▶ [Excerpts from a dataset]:

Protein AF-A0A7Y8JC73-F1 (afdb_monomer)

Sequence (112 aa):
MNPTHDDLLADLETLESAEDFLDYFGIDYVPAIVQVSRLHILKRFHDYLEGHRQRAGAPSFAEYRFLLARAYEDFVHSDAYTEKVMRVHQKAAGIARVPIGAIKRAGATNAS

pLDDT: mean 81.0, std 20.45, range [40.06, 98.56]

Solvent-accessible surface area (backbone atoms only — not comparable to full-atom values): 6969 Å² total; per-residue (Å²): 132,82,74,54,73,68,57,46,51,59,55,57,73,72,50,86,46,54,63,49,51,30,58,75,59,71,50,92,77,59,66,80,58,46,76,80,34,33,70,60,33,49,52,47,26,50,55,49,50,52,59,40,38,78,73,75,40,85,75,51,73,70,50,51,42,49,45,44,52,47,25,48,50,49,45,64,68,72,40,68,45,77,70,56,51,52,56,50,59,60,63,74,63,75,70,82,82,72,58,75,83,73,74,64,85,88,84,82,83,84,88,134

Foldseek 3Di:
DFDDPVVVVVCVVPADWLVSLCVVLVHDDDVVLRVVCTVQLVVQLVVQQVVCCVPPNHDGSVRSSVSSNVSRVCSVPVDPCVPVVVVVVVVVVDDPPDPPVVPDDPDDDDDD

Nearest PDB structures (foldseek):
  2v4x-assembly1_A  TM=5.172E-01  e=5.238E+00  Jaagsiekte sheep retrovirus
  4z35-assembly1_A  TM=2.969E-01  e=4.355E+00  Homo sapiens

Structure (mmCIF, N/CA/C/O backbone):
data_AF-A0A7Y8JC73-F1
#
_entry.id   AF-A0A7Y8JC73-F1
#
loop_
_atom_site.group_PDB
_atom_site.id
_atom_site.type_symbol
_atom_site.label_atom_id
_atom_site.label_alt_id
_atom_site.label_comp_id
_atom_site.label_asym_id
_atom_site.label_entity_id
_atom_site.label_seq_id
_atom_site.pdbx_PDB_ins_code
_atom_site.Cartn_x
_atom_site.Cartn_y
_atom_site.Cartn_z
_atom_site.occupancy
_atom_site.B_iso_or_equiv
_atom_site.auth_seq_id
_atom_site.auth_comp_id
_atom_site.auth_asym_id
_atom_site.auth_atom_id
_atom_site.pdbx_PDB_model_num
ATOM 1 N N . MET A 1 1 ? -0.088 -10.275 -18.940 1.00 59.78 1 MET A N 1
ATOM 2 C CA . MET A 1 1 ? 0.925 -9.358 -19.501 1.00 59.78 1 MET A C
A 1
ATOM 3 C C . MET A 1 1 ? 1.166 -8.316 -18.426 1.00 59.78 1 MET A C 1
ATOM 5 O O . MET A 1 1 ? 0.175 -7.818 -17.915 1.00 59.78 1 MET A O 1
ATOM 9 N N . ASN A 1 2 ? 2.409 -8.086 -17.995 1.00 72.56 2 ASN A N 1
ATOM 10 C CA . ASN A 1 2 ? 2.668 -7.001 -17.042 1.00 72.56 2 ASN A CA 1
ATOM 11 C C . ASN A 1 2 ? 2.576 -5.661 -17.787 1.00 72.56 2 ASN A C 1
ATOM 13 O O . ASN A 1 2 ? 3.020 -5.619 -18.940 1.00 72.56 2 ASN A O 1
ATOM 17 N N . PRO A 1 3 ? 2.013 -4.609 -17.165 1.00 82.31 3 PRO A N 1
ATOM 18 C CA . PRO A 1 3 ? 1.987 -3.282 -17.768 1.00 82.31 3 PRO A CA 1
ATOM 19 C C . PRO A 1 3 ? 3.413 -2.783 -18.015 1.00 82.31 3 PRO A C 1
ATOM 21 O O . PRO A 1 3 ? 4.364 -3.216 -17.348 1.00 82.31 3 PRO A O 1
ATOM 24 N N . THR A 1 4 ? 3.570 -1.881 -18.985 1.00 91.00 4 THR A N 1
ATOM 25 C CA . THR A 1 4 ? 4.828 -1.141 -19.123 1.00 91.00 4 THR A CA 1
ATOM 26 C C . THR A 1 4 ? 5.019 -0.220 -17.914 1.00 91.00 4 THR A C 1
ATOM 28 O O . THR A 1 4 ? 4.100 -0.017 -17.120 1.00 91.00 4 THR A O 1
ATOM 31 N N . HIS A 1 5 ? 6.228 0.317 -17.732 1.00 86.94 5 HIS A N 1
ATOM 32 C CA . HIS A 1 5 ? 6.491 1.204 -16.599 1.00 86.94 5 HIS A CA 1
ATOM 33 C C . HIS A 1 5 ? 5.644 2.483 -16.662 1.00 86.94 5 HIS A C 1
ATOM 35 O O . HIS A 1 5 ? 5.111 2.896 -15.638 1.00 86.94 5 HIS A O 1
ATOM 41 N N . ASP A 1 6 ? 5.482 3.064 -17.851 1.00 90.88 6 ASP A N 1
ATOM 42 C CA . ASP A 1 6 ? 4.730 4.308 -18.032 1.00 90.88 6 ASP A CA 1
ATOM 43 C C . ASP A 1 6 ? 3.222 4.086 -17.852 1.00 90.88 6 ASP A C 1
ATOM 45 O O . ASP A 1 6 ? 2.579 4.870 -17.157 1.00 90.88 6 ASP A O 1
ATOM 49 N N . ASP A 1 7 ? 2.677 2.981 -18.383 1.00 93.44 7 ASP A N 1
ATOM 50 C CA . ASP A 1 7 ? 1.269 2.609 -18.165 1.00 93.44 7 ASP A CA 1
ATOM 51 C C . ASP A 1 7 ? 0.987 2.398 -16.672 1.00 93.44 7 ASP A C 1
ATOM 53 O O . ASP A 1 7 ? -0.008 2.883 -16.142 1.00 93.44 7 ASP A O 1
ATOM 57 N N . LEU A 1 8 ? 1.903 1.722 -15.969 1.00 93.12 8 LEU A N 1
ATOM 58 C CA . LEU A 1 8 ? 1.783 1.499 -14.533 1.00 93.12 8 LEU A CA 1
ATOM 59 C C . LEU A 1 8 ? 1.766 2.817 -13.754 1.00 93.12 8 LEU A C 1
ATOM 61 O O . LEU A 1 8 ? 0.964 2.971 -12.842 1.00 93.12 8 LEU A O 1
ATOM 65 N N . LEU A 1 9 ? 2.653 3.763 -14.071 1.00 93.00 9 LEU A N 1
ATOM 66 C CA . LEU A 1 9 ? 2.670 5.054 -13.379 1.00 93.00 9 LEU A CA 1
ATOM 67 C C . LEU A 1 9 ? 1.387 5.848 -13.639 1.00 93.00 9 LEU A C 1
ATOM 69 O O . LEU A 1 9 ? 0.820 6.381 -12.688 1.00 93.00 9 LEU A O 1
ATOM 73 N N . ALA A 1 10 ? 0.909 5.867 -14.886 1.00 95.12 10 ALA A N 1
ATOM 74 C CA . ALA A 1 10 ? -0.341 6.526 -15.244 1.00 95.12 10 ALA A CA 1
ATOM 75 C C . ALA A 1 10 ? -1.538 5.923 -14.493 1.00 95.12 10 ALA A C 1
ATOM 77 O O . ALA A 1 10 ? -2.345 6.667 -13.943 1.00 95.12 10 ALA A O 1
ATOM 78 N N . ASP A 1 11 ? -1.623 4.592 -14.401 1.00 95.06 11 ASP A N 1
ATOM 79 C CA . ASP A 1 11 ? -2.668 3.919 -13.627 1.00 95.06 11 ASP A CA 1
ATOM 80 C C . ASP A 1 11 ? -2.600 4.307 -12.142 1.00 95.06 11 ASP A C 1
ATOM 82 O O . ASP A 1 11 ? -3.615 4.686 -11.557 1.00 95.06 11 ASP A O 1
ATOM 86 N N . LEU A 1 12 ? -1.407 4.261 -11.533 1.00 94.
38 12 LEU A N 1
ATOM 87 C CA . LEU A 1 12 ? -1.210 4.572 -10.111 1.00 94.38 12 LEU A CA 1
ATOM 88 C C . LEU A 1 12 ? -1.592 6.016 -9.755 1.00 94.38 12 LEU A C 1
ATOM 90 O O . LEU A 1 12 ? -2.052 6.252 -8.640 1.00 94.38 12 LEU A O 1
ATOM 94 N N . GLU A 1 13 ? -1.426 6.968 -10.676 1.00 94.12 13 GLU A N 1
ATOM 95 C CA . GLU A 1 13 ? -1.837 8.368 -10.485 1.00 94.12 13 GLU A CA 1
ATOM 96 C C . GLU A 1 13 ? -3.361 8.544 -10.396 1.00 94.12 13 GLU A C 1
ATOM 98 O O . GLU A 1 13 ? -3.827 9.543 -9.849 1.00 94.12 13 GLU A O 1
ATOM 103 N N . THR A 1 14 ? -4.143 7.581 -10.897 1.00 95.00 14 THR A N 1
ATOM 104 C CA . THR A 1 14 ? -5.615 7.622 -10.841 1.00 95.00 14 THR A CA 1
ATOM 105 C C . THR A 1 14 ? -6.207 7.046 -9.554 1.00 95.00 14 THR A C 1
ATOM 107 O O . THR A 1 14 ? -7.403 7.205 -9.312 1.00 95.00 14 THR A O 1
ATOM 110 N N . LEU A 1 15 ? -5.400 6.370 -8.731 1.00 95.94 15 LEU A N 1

==

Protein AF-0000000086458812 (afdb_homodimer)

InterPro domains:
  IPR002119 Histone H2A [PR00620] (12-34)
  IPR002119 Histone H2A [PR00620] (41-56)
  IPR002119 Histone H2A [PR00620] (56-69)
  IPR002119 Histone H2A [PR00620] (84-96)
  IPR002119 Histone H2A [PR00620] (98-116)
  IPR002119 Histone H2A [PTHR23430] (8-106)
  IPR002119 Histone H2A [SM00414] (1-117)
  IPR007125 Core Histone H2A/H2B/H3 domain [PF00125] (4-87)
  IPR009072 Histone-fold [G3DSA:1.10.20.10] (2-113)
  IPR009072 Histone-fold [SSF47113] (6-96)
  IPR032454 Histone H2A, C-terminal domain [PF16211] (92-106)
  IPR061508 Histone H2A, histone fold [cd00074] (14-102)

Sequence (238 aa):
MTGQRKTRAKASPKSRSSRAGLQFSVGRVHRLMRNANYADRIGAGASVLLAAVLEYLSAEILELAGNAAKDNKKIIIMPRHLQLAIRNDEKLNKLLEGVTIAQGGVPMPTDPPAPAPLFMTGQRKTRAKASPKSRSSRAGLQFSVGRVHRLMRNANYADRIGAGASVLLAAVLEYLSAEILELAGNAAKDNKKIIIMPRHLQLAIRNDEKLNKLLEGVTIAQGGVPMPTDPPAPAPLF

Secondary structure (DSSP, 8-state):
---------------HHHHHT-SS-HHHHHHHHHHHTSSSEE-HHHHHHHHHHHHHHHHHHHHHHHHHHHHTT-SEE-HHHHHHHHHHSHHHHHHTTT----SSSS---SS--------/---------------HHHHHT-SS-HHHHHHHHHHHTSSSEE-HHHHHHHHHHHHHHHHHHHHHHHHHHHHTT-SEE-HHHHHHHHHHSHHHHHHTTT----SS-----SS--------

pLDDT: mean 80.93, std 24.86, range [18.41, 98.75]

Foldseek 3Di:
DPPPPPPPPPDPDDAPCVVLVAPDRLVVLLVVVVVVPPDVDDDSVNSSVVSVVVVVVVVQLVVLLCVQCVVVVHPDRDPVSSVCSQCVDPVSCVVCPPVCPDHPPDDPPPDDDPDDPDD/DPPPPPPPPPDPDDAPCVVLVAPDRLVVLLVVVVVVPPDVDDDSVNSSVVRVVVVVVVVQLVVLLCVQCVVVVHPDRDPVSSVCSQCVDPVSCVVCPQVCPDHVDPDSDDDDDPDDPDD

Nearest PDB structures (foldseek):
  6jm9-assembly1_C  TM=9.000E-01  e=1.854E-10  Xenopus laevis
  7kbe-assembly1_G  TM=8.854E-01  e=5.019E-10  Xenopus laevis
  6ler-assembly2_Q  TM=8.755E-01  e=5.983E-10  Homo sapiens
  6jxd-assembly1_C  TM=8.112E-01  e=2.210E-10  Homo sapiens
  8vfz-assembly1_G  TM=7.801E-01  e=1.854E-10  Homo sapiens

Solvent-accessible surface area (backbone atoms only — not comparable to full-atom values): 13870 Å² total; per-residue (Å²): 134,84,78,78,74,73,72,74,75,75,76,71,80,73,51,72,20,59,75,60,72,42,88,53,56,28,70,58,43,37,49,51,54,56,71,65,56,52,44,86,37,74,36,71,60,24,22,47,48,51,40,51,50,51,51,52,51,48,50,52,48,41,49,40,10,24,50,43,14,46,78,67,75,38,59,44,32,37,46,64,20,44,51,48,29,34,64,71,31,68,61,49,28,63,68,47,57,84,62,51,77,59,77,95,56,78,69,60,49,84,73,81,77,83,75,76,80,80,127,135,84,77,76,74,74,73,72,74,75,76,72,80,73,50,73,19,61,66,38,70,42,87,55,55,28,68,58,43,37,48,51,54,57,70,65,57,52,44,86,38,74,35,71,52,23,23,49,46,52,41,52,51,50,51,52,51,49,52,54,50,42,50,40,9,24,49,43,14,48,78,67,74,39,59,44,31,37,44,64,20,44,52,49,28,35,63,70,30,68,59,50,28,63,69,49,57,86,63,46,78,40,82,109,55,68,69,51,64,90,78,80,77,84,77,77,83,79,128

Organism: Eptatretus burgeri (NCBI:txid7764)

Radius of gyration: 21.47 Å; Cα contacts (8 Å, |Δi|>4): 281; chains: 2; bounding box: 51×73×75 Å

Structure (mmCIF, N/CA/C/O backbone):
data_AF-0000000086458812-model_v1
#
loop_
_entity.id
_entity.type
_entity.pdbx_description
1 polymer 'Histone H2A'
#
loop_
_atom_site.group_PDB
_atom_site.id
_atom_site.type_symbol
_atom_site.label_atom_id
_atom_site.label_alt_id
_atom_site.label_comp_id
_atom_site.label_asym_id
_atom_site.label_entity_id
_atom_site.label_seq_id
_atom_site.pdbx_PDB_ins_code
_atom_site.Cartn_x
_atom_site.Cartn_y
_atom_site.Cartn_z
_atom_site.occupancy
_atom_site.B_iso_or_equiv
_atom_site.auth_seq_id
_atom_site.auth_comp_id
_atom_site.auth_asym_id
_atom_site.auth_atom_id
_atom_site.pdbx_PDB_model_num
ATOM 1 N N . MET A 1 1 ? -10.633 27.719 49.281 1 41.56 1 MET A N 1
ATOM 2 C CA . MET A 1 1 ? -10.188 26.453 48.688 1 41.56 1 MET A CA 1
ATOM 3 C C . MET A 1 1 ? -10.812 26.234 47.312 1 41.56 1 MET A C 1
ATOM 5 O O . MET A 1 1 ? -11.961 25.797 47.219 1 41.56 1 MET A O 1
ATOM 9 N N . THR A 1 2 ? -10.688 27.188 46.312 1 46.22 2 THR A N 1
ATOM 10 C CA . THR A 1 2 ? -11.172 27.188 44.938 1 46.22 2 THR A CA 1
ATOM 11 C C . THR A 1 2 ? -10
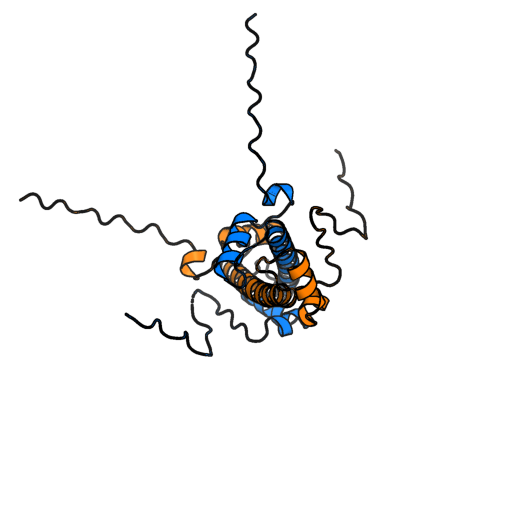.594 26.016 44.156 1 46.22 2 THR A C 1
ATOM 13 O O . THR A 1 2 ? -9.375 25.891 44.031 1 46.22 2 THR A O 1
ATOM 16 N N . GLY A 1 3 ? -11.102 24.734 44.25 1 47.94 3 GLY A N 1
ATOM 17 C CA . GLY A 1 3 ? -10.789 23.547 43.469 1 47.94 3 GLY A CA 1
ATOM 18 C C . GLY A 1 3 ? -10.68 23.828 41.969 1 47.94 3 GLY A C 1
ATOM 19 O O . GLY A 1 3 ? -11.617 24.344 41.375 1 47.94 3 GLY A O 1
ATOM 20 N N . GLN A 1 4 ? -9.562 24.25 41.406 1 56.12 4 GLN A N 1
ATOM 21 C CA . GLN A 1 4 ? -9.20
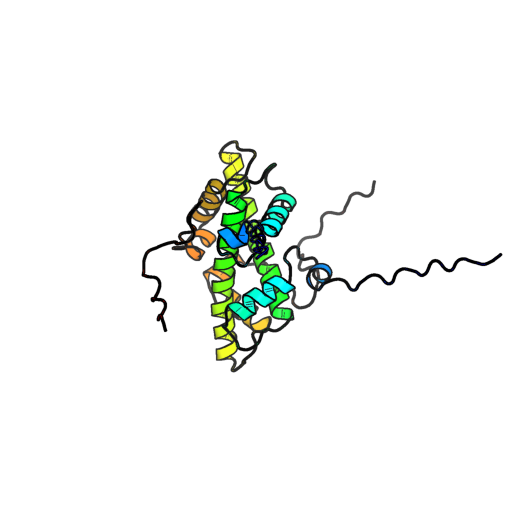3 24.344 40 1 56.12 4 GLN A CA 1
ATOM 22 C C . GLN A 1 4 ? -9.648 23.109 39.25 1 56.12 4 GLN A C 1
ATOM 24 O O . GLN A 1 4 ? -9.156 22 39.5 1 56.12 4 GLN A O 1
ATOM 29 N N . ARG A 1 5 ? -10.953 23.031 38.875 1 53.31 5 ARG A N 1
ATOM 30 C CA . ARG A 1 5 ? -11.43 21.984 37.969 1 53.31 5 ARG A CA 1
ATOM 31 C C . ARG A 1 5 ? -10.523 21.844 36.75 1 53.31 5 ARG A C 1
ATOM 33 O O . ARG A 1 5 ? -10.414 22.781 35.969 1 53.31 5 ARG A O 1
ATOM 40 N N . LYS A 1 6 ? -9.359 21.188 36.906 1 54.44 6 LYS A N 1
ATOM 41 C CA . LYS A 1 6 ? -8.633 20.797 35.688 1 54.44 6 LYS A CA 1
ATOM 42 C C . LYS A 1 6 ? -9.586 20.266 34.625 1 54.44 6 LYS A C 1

▶ [WHAT YOU HAVE TO DO]: What you return must be the lines above that run from the line with "Protein AF-A0A7Y8JC73-F1 (afdb_monomer)" to the line with "Jaagsiekte sheep retrovirus", inclusive, each copied exactly.

▶ [ANSWER SECTION]:
Protein AF-A0A7Y8JC73-F1 (afdb_monomer)

Sequence (112 aa):
MNPTHDDLLADLETLESAEDFLDYFGIDYVPAIVQVSRLHILKRFHDYLEGHRQRAGAPSFAEYRFLLARAYEDFVHSDAYTEKVMRVHQKAAGIARVPIGAIKRAGATNAS

pLDDT: mean 81.0, std 20.45, range [40.06, 98.56]

Solvent-accessible surface area (backbone atoms only — not comparable to full-atom values): 6969 Å² total; per-residue (Å²): 132,82,74,54,73,68,57,46,51,59,55,57,73,72,50,86,46,54,63,49,51,30,58,75,59,71,50,92,77,59,66,80,58,46,76,80,34,33,70,60,33,49,52,47,26,50,55,49,50,52,59,40,38,78,73,75,40,85,75,51,73,70,50,51,42,49,45,44,52,47,25,48,50,49,45,64,68,72,40,68,45,77,70,56,51,52,56,50,59,60,63,74,63,75,70,82,82,72,58,75,83,73,74,64,85,88,84,82,83,84,88,134

Foldseek 3Di:
DFDDPVVVVVCVVPADWLVSLCVVLVHDDDVVLRVVCTVQLVVQLVVQQVVCCVPPNHDGSVRSSVSSNVSRVCSVPVDPCVPVVVVVVVVVVDDPPDPPVVPDDPDDDDDD

Nearest PDB structures (foldseek):
  2v4x-assembly1_A  TM=5.172E-01  e=5.238E+00  Jaagsiekte sheep retrovirus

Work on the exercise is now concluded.